Everything from the first line below through the line with "ATOM 24 C C" is to be transcribed exactly, and nothing past it.

---- RAW DATA

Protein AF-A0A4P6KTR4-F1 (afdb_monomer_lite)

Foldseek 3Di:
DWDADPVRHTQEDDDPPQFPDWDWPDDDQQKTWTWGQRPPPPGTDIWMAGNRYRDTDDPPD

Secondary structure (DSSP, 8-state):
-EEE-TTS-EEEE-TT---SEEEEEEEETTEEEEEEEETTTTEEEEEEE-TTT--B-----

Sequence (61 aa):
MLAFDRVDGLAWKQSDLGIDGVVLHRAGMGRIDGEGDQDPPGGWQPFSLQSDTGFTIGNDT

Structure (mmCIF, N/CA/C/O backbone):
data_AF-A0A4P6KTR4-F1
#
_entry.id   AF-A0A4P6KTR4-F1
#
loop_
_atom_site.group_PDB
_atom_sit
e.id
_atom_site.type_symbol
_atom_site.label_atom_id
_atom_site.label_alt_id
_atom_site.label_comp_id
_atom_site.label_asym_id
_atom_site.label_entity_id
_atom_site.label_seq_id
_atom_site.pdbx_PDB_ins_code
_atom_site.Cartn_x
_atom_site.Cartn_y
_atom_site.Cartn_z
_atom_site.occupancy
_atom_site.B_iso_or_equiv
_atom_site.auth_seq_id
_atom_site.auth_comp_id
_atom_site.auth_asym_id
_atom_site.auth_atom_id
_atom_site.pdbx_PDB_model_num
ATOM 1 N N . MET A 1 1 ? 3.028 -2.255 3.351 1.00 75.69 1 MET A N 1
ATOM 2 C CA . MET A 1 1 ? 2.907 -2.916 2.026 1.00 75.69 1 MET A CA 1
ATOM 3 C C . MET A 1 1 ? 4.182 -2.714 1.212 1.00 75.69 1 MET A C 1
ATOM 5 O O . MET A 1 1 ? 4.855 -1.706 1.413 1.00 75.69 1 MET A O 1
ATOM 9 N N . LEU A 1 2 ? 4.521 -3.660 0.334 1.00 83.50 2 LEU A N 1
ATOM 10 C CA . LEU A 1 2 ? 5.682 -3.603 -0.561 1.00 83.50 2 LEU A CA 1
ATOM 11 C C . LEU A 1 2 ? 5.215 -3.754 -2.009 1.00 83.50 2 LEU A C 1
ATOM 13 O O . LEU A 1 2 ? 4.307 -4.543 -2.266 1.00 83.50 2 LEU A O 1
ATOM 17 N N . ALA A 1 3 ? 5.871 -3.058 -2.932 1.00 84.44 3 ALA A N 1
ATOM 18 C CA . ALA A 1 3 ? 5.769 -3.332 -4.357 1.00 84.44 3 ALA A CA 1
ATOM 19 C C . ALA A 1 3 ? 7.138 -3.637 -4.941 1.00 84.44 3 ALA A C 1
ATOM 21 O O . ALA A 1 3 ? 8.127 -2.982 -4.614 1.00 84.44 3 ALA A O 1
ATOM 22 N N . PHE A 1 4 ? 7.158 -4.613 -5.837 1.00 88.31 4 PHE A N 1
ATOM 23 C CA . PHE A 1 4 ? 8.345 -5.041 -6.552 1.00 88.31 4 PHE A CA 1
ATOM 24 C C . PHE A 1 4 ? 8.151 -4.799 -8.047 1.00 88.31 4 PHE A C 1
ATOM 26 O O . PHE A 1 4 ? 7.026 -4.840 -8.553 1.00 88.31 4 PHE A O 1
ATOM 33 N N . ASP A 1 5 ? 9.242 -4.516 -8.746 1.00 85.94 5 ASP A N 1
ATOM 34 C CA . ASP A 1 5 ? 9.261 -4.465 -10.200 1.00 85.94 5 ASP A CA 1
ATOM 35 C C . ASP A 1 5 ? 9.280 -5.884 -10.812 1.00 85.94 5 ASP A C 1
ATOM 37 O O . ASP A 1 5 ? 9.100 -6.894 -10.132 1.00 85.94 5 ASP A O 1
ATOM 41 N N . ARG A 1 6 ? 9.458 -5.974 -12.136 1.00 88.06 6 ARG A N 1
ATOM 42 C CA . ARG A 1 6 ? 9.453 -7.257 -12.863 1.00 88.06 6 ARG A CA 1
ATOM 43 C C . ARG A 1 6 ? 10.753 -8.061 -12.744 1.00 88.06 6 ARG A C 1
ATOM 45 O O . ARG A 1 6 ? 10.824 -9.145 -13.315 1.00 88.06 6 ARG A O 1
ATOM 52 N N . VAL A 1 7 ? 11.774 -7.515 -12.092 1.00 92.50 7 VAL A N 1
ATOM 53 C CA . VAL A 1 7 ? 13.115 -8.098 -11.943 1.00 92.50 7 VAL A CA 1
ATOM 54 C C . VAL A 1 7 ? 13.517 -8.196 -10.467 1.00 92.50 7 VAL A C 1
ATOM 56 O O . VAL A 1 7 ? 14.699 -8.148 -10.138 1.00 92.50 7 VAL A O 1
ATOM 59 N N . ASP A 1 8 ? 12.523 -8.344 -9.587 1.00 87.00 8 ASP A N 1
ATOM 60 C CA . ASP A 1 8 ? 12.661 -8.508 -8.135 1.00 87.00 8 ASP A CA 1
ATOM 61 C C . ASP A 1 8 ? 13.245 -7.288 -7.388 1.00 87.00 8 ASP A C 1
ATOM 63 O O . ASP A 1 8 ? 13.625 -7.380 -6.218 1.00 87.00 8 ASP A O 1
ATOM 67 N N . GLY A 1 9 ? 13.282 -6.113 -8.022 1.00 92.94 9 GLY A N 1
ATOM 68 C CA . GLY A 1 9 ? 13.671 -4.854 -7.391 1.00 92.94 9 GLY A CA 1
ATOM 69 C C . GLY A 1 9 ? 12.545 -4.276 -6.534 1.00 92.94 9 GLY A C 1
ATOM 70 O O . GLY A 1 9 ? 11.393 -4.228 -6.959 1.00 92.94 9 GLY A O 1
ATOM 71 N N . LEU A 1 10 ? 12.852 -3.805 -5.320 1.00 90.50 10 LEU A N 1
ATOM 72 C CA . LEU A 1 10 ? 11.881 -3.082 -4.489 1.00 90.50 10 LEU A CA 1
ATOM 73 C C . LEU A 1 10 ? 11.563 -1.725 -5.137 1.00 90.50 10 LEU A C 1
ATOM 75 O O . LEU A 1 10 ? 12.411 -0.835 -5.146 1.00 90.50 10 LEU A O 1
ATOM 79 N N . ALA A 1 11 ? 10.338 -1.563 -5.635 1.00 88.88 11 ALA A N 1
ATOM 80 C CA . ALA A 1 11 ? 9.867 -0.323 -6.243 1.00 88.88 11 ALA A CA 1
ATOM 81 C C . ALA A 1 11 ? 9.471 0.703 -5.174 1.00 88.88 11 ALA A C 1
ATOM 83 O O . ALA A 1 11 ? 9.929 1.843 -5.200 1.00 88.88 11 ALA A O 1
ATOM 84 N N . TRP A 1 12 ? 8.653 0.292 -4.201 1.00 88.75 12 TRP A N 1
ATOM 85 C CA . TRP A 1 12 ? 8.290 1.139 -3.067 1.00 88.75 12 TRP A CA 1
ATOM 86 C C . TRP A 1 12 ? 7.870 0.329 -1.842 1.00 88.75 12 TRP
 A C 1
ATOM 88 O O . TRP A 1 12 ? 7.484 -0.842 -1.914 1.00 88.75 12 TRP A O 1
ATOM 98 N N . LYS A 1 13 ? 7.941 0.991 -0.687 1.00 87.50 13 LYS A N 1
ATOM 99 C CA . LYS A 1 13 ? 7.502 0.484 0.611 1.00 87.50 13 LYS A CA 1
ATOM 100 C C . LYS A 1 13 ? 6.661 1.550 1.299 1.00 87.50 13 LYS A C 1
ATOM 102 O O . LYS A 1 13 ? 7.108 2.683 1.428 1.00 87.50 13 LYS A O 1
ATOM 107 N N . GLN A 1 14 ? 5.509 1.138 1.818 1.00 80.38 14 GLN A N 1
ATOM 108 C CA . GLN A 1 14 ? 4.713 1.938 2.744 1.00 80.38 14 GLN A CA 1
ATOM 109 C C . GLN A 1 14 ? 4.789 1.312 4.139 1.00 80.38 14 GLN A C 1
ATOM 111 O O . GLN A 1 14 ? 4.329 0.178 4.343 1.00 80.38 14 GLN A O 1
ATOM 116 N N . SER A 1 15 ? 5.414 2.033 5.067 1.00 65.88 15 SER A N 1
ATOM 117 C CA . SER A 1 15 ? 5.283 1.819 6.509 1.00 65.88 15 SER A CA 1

--------

= SOLUTION =
Protein AF-A0A4P6KTR4-F1 (afdb_monomer_lite)

Foldseek 3Di:
DWDADPVRHTQEDDDPPQFPDWDWPDDDQQKTWTWGQRPPPPGTDIWMAGNRYRDTDDPPD

Secondary structure (DSSP, 8-state):
-EEE-TTS-EEEE-TT---SEEEEEEEETTEEEEEEEETTTTEEEEEEE-TTT--B-----

Sequence (61 aa):
MLAFDRVDGLAWKQSDLGIDGVVLHRAGMGRIDGEGDQDPPGGWQPFSLQSDTGFTIGNDT

Structure (mmCIF, N/CA/C/O backbone):
data_AF-A0A4P6KTR4-F1
#
_entry.id   AF-A0A4P6KTR4-F1
#
loop_
_atom_site.group_PDB
_atom_sit
e.id
_atom_site.type_symbol
_atom_site.label_atom_id
_atom_site.label_alt_id
_atom_site.label_comp_id
_atom_site.label_asym_id
_atom_site.label_entity_id
_atom_site.label_seq_id
_atom_site.pdbx_PDB_ins_code
_atom_site.Cartn_x
_atom_site.Cartn_y
_atom_site.Cartn_z
_atom_site.occupancy
_atom_site.B_iso_or_equiv
_atom_site.auth_seq_id
_atom_site.auth_comp_id
_atom_site.auth_asym_id
_atom_site.auth_atom_id
_atom_site.pdbx_PDB_model_num
ATOM 1 N N . MET A 1 1 ? 3.028 -2.255 3.351 1.00 75.69 1 MET A N 1
ATOM 2 C CA . MET A 1 1 ? 2.907 -2.916 2.026 1.00 75.69 1 MET A CA 1
ATOM 3 C C . MET A 1 1 ? 4.182 -2.714 1.212 1.00 75.69 1 MET A C 1
ATOM 5 O O . MET A 1 1 ? 4.855 -1.706 1.413 1.00 75.69 1 MET A O 1
ATOM 9 N N . LEU A 1 2 ? 4.521 -3.660 0.334 1.00 83.50 2 LEU A N 1
ATOM 10 C CA . LEU A 1 2 ? 5.682 -3.603 -0.561 1.00 83.50 2 LEU A CA 1
ATOM 11 C C . LEU A 1 2 ? 5.215 -3.754 -2.009 1.00 83.50 2 LEU A C 1
ATOM 13 O O . LEU A 1 2 ? 4.307 -4.543 -2.266 1.00 83.50 2 LEU A O 1
ATOM 17 N N . ALA A 1 3 ? 5.871 -3.058 -2.932 1.00 84.44 3 ALA A N 1
ATOM 18 C CA . ALA A 1 3 ? 5.769 -3.332 -4.357 1.00 84.44 3 ALA A CA 1
ATOM 19 C C . ALA A 1 3 ? 7.138 -3.637 -4.941 1.00 84.44 3 ALA A C 1
ATOM 21 O O . ALA A 1 3 ? 8.127 -2.982 -4.614 1.00 84.44 3 ALA A O 1
ATOM 22 N N . PHE A 1 4 ? 7.158 -4.613 -5.837 1.00 88.31 4 PHE A N 1
ATOM 23 C CA . PHE A 1 4 ? 8.345 -5.041 -6.552 1.00 88.31 4 PHE A CA 1
ATOM 24 C C . PHE A 1 4 ? 8.151 -4.799 -8.047 1.00 88.31 4 PHE A C 1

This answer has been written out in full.